Thanks for ur reply.. 
I read this before, but I found an old post for someone who had his Phd years assessed as work experience .. so wanted to see if anyone else manged to do this ,, how did he introduce it to Vetassess and what documents should be included then


----------



## JoannaAch (Oct 11, 2011)

Survivor said:


> Thanks for ur reply.. I read this before, but I found an old post for someone who had his Phd years assessed as work experience .. so wanted to see if anyone else manged to do this ,, how did he introduce it to Vetassess and what documents should be included then


Hi, 
I had no problems with getting my PhD experience assessed as skilled employment by Vetassess. But for the last 2 years of my PhD I had a normal full time fixed term work contract and was paid normal salary.
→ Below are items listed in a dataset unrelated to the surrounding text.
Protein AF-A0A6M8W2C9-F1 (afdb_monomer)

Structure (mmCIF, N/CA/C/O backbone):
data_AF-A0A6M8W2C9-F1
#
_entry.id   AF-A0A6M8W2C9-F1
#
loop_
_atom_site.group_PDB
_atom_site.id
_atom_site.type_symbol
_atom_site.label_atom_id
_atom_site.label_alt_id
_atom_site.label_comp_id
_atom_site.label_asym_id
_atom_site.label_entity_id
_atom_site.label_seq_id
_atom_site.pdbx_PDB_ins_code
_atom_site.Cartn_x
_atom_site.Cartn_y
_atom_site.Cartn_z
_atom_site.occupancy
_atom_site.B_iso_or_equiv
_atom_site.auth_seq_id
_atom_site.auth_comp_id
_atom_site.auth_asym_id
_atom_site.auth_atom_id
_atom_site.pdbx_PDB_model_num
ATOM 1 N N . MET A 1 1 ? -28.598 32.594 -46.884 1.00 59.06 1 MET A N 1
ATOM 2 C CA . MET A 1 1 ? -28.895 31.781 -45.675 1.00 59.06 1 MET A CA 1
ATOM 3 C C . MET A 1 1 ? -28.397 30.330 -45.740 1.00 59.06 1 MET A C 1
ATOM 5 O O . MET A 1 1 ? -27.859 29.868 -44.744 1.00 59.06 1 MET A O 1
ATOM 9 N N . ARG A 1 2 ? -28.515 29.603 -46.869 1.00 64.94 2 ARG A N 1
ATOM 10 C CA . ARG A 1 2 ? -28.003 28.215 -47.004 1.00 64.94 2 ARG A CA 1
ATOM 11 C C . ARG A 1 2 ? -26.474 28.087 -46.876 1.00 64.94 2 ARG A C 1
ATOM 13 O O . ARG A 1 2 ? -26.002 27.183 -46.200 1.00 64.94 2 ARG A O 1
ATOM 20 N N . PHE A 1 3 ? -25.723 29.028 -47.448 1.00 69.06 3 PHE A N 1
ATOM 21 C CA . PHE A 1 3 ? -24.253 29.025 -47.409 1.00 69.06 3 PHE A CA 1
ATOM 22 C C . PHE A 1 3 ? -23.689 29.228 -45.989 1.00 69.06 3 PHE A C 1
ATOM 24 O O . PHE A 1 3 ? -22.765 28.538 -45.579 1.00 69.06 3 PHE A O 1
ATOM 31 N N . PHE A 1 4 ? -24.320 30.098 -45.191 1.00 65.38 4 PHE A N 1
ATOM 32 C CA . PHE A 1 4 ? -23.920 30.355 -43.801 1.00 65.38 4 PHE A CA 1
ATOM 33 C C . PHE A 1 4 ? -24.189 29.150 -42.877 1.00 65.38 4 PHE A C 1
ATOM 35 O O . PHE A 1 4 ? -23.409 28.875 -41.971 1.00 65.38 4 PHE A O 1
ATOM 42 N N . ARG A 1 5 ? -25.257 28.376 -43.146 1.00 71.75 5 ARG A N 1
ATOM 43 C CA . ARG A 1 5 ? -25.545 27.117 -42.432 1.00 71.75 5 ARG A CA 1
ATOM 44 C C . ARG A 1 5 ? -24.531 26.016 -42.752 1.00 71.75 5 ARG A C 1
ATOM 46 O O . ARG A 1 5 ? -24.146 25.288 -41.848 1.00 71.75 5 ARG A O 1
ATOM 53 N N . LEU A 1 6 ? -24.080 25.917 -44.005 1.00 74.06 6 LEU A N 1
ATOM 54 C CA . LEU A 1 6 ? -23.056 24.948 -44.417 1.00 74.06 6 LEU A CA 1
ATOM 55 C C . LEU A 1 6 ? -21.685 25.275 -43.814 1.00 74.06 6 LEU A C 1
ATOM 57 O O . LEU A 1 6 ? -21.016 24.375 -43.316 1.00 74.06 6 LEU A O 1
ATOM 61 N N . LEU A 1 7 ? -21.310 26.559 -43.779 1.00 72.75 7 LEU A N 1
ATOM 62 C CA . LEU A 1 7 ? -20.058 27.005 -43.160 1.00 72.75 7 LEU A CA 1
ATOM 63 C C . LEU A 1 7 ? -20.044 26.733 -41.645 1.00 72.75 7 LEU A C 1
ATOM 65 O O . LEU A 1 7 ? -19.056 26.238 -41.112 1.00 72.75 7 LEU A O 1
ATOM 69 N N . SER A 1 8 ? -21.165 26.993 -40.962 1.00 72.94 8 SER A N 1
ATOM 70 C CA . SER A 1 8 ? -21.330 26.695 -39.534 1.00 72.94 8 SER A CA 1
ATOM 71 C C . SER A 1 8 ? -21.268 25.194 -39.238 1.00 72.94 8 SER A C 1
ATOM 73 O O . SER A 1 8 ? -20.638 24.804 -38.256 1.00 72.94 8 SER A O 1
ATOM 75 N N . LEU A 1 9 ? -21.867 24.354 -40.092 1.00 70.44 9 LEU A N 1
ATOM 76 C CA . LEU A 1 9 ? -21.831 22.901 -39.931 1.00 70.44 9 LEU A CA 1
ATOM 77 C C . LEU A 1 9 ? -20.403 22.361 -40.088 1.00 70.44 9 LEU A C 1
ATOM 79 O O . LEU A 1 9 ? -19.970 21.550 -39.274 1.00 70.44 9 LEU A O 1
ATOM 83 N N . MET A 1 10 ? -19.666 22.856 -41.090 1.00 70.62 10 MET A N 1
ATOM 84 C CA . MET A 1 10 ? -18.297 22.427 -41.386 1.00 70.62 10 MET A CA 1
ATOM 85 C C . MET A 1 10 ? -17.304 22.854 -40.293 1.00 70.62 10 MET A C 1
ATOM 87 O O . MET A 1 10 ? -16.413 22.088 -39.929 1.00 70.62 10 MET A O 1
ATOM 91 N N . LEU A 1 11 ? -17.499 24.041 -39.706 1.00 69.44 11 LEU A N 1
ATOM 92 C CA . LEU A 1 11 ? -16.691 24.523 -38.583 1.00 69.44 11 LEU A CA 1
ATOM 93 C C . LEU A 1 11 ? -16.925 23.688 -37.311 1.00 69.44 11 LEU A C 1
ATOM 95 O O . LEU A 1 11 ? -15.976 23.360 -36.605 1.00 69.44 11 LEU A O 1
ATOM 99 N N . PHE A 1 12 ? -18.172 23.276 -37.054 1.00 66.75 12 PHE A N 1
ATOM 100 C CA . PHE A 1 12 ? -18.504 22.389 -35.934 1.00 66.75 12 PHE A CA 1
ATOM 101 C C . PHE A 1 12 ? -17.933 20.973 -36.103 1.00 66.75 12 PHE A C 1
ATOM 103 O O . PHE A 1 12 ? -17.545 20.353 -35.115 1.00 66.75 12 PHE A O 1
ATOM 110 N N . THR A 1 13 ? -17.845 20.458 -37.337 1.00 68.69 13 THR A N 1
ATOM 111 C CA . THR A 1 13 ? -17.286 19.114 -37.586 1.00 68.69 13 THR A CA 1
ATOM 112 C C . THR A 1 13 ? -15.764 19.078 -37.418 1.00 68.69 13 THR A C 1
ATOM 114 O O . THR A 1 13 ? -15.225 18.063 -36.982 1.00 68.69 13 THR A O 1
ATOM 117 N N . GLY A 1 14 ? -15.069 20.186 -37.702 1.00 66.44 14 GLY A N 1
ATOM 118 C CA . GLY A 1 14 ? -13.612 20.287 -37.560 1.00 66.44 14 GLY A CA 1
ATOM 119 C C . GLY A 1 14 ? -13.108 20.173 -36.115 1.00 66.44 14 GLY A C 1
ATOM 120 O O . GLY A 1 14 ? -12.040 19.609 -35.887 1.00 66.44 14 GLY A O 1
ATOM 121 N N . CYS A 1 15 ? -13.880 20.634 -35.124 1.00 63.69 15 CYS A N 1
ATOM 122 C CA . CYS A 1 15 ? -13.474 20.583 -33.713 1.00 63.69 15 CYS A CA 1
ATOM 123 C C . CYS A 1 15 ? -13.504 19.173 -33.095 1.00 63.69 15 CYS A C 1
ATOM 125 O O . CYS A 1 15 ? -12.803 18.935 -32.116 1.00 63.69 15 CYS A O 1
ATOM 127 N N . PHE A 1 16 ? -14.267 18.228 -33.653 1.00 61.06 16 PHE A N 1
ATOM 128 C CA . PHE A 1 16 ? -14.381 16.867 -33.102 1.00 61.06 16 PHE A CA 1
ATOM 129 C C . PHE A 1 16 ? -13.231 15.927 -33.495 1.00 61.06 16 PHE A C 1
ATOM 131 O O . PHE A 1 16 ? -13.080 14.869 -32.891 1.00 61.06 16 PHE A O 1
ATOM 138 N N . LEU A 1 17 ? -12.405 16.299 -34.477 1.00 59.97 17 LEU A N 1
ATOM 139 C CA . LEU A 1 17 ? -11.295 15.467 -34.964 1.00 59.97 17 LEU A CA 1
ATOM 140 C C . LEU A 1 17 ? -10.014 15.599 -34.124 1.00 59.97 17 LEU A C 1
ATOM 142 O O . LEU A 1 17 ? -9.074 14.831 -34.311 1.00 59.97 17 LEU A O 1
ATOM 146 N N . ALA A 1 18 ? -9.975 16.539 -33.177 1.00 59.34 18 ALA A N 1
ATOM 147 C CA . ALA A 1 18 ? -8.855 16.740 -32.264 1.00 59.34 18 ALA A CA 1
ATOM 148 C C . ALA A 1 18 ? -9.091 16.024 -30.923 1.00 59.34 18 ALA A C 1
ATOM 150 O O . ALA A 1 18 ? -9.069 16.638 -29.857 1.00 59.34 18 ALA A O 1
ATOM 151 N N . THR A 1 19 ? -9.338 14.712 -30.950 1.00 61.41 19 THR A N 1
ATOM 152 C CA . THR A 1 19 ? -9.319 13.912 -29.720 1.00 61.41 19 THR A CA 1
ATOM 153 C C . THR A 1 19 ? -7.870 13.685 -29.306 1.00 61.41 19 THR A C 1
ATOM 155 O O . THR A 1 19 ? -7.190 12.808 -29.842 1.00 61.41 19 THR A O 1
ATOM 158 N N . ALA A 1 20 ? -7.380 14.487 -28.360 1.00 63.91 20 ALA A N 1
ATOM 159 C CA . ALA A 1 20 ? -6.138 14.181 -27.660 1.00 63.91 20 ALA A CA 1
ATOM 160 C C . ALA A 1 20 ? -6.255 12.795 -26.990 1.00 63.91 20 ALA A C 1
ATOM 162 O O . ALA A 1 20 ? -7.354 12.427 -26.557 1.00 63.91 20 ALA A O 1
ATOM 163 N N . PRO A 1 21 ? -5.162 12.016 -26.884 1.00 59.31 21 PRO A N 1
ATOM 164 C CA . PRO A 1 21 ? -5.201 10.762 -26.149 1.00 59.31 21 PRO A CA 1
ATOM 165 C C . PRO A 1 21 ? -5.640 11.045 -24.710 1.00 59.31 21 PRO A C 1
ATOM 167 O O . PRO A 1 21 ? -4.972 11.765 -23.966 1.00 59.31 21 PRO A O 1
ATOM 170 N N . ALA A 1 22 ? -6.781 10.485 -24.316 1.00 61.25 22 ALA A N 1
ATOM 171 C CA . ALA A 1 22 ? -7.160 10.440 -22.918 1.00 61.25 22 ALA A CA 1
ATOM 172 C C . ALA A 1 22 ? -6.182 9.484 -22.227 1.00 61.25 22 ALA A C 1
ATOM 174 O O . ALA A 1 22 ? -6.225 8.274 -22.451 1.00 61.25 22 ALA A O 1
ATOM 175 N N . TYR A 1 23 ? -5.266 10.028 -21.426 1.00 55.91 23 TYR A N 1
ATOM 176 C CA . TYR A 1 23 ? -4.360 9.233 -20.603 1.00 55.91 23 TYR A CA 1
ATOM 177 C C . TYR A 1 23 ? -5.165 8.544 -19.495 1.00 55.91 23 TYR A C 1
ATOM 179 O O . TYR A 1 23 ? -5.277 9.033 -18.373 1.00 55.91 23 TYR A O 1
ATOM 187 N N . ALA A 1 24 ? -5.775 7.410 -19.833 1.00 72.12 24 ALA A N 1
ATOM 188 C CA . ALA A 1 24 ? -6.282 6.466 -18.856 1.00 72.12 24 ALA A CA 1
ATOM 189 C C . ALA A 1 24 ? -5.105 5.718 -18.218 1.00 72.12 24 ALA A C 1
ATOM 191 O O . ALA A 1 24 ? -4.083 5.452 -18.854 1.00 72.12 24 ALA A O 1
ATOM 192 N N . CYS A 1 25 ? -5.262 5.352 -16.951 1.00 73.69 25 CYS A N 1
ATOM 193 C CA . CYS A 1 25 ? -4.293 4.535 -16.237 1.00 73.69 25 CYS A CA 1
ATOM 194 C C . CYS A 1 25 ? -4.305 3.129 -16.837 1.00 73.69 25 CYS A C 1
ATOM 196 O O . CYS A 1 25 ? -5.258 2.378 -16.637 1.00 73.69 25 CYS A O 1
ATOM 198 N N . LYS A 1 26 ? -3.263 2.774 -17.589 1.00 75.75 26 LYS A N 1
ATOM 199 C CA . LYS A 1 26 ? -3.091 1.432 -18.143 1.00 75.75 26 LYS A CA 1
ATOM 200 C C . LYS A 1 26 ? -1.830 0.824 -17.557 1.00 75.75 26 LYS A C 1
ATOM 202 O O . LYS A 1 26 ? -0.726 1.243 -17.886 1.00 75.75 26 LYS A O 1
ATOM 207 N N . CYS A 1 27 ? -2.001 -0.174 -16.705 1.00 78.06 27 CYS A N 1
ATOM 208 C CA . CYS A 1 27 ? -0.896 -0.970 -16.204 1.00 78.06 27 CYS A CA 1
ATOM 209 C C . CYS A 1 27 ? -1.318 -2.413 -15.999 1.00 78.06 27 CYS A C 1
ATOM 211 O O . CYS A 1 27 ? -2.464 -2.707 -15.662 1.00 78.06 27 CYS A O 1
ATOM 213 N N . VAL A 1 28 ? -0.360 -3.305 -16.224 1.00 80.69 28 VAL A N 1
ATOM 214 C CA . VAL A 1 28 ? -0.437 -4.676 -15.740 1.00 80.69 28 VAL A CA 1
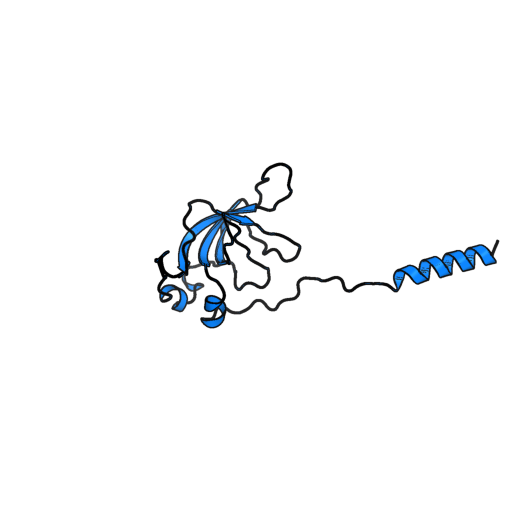ATOM 215 C C . VAL A 1 28 ? -0.018 -4.611 -14.281 1.00 80.69 28 VAL A C 1
ATOM 217 O O . VAL A 1 28 ? 1.071 -4.116 -13.986 1.00 80.69 28 VAL A O 1
ATOM 220 N N . ARG A 1 29 ? -0.903 -5.027 -13.370 1.00 81.00 29 ARG A N 1
ATOM 221 C CA . ARG A 1 29 ? -0.551 -5.101 -11.953 1.00 81.00 29 ARG A CA 1
ATOM 222 C C . ARG A 1 29 ? 0.620 -6.085 -11.823 1.00 81.00 29 ARG A C 1
ATOM 224 O O . ARG A 1 29 ? 0.469 -7.218 -12.273 1.00 81.00 29 ARG A O 1
ATOM 231 N N . PRO A 1 30 ? 1.765 -5.662 -11.272 1.00 82.62 30 PRO A N 1
ATOM 232 C CA . PRO A 1 30 ? 2.912 -6.542 -11.123 1.00 82.62 30 PRO A CA 1
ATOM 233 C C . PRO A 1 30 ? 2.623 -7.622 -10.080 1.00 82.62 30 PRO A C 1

Only for the first year I was on stipend.
If you have any questions, let me know!


----------



## johny007 (Jan 11, 2014)

Hello Survivior,

I think you have the same situation as mine.

I have done PHD in biotechnology and have a work experience of five years as Teaching assistant. I am confused whether they will consider my experience or not. I got paid as well for teaching assistant but in my A/C its reflecting as scholarship or stipend .
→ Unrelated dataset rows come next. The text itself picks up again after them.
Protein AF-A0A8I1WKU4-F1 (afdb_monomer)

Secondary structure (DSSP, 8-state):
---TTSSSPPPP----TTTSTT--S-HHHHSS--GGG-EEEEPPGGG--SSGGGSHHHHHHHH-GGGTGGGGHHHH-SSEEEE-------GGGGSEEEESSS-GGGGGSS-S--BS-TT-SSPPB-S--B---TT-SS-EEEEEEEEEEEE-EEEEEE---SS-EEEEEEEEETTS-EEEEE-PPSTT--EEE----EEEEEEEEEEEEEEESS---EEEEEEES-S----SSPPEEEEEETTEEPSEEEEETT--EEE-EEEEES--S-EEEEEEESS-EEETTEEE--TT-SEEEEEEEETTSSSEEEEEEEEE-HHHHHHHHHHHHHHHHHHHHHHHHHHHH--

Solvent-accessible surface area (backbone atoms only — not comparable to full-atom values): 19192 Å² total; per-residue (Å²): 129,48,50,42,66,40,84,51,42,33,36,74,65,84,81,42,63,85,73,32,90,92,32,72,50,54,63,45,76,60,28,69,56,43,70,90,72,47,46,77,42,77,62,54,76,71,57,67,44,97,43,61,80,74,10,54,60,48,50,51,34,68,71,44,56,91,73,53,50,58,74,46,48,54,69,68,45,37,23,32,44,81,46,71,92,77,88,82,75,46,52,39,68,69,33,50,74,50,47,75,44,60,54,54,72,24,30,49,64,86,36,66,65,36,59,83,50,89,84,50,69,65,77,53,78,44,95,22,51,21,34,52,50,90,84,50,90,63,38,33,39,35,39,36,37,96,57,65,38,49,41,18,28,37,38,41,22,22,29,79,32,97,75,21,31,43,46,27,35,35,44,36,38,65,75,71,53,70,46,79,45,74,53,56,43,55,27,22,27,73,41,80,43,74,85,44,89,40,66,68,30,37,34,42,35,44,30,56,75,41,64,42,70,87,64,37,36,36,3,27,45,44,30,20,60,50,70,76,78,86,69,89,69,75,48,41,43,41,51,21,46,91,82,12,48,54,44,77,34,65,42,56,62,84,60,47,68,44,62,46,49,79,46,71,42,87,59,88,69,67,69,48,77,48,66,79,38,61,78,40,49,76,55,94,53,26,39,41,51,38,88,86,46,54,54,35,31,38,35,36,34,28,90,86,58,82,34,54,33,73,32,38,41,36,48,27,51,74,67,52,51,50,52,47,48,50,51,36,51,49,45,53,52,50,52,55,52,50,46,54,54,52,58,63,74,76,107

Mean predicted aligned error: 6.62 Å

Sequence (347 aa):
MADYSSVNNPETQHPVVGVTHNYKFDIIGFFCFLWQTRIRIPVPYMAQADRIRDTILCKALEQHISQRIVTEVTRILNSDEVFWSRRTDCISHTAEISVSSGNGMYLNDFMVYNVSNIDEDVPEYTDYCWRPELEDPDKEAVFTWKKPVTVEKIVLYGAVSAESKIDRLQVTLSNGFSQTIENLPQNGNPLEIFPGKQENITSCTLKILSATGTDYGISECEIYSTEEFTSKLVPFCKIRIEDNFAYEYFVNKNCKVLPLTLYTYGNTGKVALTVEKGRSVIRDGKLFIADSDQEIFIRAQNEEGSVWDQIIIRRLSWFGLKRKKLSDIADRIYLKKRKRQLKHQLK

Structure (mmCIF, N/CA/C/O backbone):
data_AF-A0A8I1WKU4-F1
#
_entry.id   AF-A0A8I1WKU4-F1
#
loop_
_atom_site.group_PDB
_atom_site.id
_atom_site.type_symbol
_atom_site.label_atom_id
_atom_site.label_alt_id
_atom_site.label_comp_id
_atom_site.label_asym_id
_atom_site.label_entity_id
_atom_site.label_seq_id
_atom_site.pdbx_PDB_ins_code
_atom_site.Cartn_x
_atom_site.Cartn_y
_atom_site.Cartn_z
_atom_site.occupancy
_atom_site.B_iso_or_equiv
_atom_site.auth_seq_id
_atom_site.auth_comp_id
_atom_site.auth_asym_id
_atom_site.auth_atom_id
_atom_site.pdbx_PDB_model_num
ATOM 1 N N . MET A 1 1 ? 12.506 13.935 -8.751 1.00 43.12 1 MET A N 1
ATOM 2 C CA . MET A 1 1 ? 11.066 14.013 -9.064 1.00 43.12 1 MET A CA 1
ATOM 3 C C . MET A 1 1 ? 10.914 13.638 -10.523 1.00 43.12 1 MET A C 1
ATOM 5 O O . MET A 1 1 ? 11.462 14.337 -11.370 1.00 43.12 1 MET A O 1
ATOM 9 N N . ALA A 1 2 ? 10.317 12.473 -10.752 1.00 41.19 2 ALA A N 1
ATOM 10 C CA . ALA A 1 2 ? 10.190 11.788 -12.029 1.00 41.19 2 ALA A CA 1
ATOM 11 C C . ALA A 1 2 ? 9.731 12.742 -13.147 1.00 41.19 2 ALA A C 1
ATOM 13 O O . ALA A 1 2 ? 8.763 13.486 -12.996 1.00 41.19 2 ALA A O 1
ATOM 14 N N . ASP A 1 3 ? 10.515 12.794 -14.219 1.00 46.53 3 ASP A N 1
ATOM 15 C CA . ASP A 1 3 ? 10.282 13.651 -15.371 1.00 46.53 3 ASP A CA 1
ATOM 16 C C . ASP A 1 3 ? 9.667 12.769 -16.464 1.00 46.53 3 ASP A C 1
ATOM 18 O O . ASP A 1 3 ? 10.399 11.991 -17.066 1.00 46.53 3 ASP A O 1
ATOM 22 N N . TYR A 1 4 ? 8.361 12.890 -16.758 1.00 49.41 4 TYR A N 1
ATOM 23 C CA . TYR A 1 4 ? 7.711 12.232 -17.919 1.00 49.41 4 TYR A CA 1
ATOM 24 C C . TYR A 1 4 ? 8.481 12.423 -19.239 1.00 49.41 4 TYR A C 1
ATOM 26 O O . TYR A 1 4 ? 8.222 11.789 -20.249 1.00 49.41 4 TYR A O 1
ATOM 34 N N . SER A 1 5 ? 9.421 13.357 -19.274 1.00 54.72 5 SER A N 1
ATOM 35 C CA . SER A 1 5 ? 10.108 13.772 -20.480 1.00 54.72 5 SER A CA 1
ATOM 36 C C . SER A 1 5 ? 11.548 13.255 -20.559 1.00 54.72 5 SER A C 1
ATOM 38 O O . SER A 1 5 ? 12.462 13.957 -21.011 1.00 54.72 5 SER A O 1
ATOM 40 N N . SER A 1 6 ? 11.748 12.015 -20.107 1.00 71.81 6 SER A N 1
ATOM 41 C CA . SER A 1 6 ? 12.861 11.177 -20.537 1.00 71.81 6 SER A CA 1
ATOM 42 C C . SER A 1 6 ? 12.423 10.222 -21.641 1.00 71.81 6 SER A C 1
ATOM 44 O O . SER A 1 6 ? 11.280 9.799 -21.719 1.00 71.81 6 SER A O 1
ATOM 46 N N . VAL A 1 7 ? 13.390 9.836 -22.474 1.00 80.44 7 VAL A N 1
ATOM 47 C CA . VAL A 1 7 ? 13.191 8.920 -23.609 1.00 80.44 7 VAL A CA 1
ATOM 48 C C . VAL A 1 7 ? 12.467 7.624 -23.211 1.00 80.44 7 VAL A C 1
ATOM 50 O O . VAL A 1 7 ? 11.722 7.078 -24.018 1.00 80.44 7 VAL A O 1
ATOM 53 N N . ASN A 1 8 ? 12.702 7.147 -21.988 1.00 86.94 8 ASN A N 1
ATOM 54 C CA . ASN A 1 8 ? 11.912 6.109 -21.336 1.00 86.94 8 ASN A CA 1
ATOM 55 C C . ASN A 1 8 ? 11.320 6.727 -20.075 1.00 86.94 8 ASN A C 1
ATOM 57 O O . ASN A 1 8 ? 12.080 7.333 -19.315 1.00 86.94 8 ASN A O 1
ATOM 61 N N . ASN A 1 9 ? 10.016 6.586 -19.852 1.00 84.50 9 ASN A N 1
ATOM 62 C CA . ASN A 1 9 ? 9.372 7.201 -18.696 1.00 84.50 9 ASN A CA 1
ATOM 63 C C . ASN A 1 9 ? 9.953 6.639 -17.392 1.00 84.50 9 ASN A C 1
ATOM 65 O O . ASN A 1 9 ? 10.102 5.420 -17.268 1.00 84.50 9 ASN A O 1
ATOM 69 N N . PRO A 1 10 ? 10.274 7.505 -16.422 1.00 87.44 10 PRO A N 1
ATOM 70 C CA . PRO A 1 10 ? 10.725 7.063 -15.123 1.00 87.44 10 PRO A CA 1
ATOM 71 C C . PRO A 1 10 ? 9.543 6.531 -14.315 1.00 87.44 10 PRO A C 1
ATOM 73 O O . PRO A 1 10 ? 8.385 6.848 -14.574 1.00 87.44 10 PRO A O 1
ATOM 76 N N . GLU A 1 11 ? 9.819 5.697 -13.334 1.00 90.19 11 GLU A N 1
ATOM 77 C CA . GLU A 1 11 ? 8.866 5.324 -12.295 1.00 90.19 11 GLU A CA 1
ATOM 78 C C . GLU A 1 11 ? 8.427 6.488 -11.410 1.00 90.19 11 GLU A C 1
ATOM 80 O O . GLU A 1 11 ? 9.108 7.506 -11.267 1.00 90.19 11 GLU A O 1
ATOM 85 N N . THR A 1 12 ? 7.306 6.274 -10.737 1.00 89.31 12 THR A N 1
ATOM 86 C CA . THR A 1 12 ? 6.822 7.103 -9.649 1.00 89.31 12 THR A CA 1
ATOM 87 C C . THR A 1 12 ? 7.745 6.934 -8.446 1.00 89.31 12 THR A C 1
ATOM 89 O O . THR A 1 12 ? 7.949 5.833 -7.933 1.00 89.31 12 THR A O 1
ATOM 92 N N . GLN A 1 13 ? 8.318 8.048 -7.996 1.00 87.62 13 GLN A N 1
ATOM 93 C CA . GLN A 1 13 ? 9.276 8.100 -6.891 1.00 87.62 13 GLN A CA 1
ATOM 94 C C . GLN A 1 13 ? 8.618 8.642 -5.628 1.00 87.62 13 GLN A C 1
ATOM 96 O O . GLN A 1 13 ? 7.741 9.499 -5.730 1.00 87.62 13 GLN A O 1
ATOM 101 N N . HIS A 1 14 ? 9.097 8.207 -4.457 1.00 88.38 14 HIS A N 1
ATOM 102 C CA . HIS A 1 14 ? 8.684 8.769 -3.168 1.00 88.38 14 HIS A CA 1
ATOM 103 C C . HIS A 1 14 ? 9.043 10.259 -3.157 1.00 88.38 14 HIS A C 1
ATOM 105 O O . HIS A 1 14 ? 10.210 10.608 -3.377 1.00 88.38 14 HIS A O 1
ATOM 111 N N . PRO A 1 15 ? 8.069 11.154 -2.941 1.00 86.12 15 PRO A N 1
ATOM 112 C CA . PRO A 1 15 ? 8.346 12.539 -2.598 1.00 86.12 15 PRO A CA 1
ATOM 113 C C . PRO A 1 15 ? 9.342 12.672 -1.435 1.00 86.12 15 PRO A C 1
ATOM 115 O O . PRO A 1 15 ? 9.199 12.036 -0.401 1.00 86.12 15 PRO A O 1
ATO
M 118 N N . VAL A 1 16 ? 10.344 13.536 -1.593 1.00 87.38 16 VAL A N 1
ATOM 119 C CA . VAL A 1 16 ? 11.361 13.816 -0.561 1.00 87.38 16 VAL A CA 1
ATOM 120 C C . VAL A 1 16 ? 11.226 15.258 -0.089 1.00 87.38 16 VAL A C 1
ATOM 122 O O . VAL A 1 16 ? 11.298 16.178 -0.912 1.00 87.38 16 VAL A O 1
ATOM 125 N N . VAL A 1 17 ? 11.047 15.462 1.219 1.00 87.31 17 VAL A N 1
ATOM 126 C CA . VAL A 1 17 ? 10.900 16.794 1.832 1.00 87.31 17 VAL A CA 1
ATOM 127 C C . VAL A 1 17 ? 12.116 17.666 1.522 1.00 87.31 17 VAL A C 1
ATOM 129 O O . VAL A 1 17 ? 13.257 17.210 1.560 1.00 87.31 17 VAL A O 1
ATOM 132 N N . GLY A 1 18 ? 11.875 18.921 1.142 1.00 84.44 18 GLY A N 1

I also want to know which occupation you nominated for skill assessment? 

Please help as I have not applied yet but planning to file my case soon once I am sure about the experience.

I am sure you must have gone through the same period. your advice shall be appreciated.
Looking forward to hear from you soon.

Thanks


----------



## Survivor (Dec 14, 2013)

JoannaAch said:


> Hi,
> I had no problems with getting my PhD experience assessed as skilled employment by Vetassess. But for the last 2 years of my PhD I had a normal full time fixed term work contract and was paid normal salary. Only for the first year I was on stipend.
> If you have any questions, let me know!


Hi JoannaAch,

Thanks for ur reply.

what I got from ur answer is that if it was just PhD scholarship it won't be assessed as work experience..

I thought that I can get work reference from the University that I was PhD researcher (instead of PhD student) and put my research that I was working on as the duties completed and provide the scholarship payments as the salary ( I have 2 payslips and bank statements that show the payments) 
I had also one year as part time Lecturer but it may be not highly relevant and I don't have proof of payment for this.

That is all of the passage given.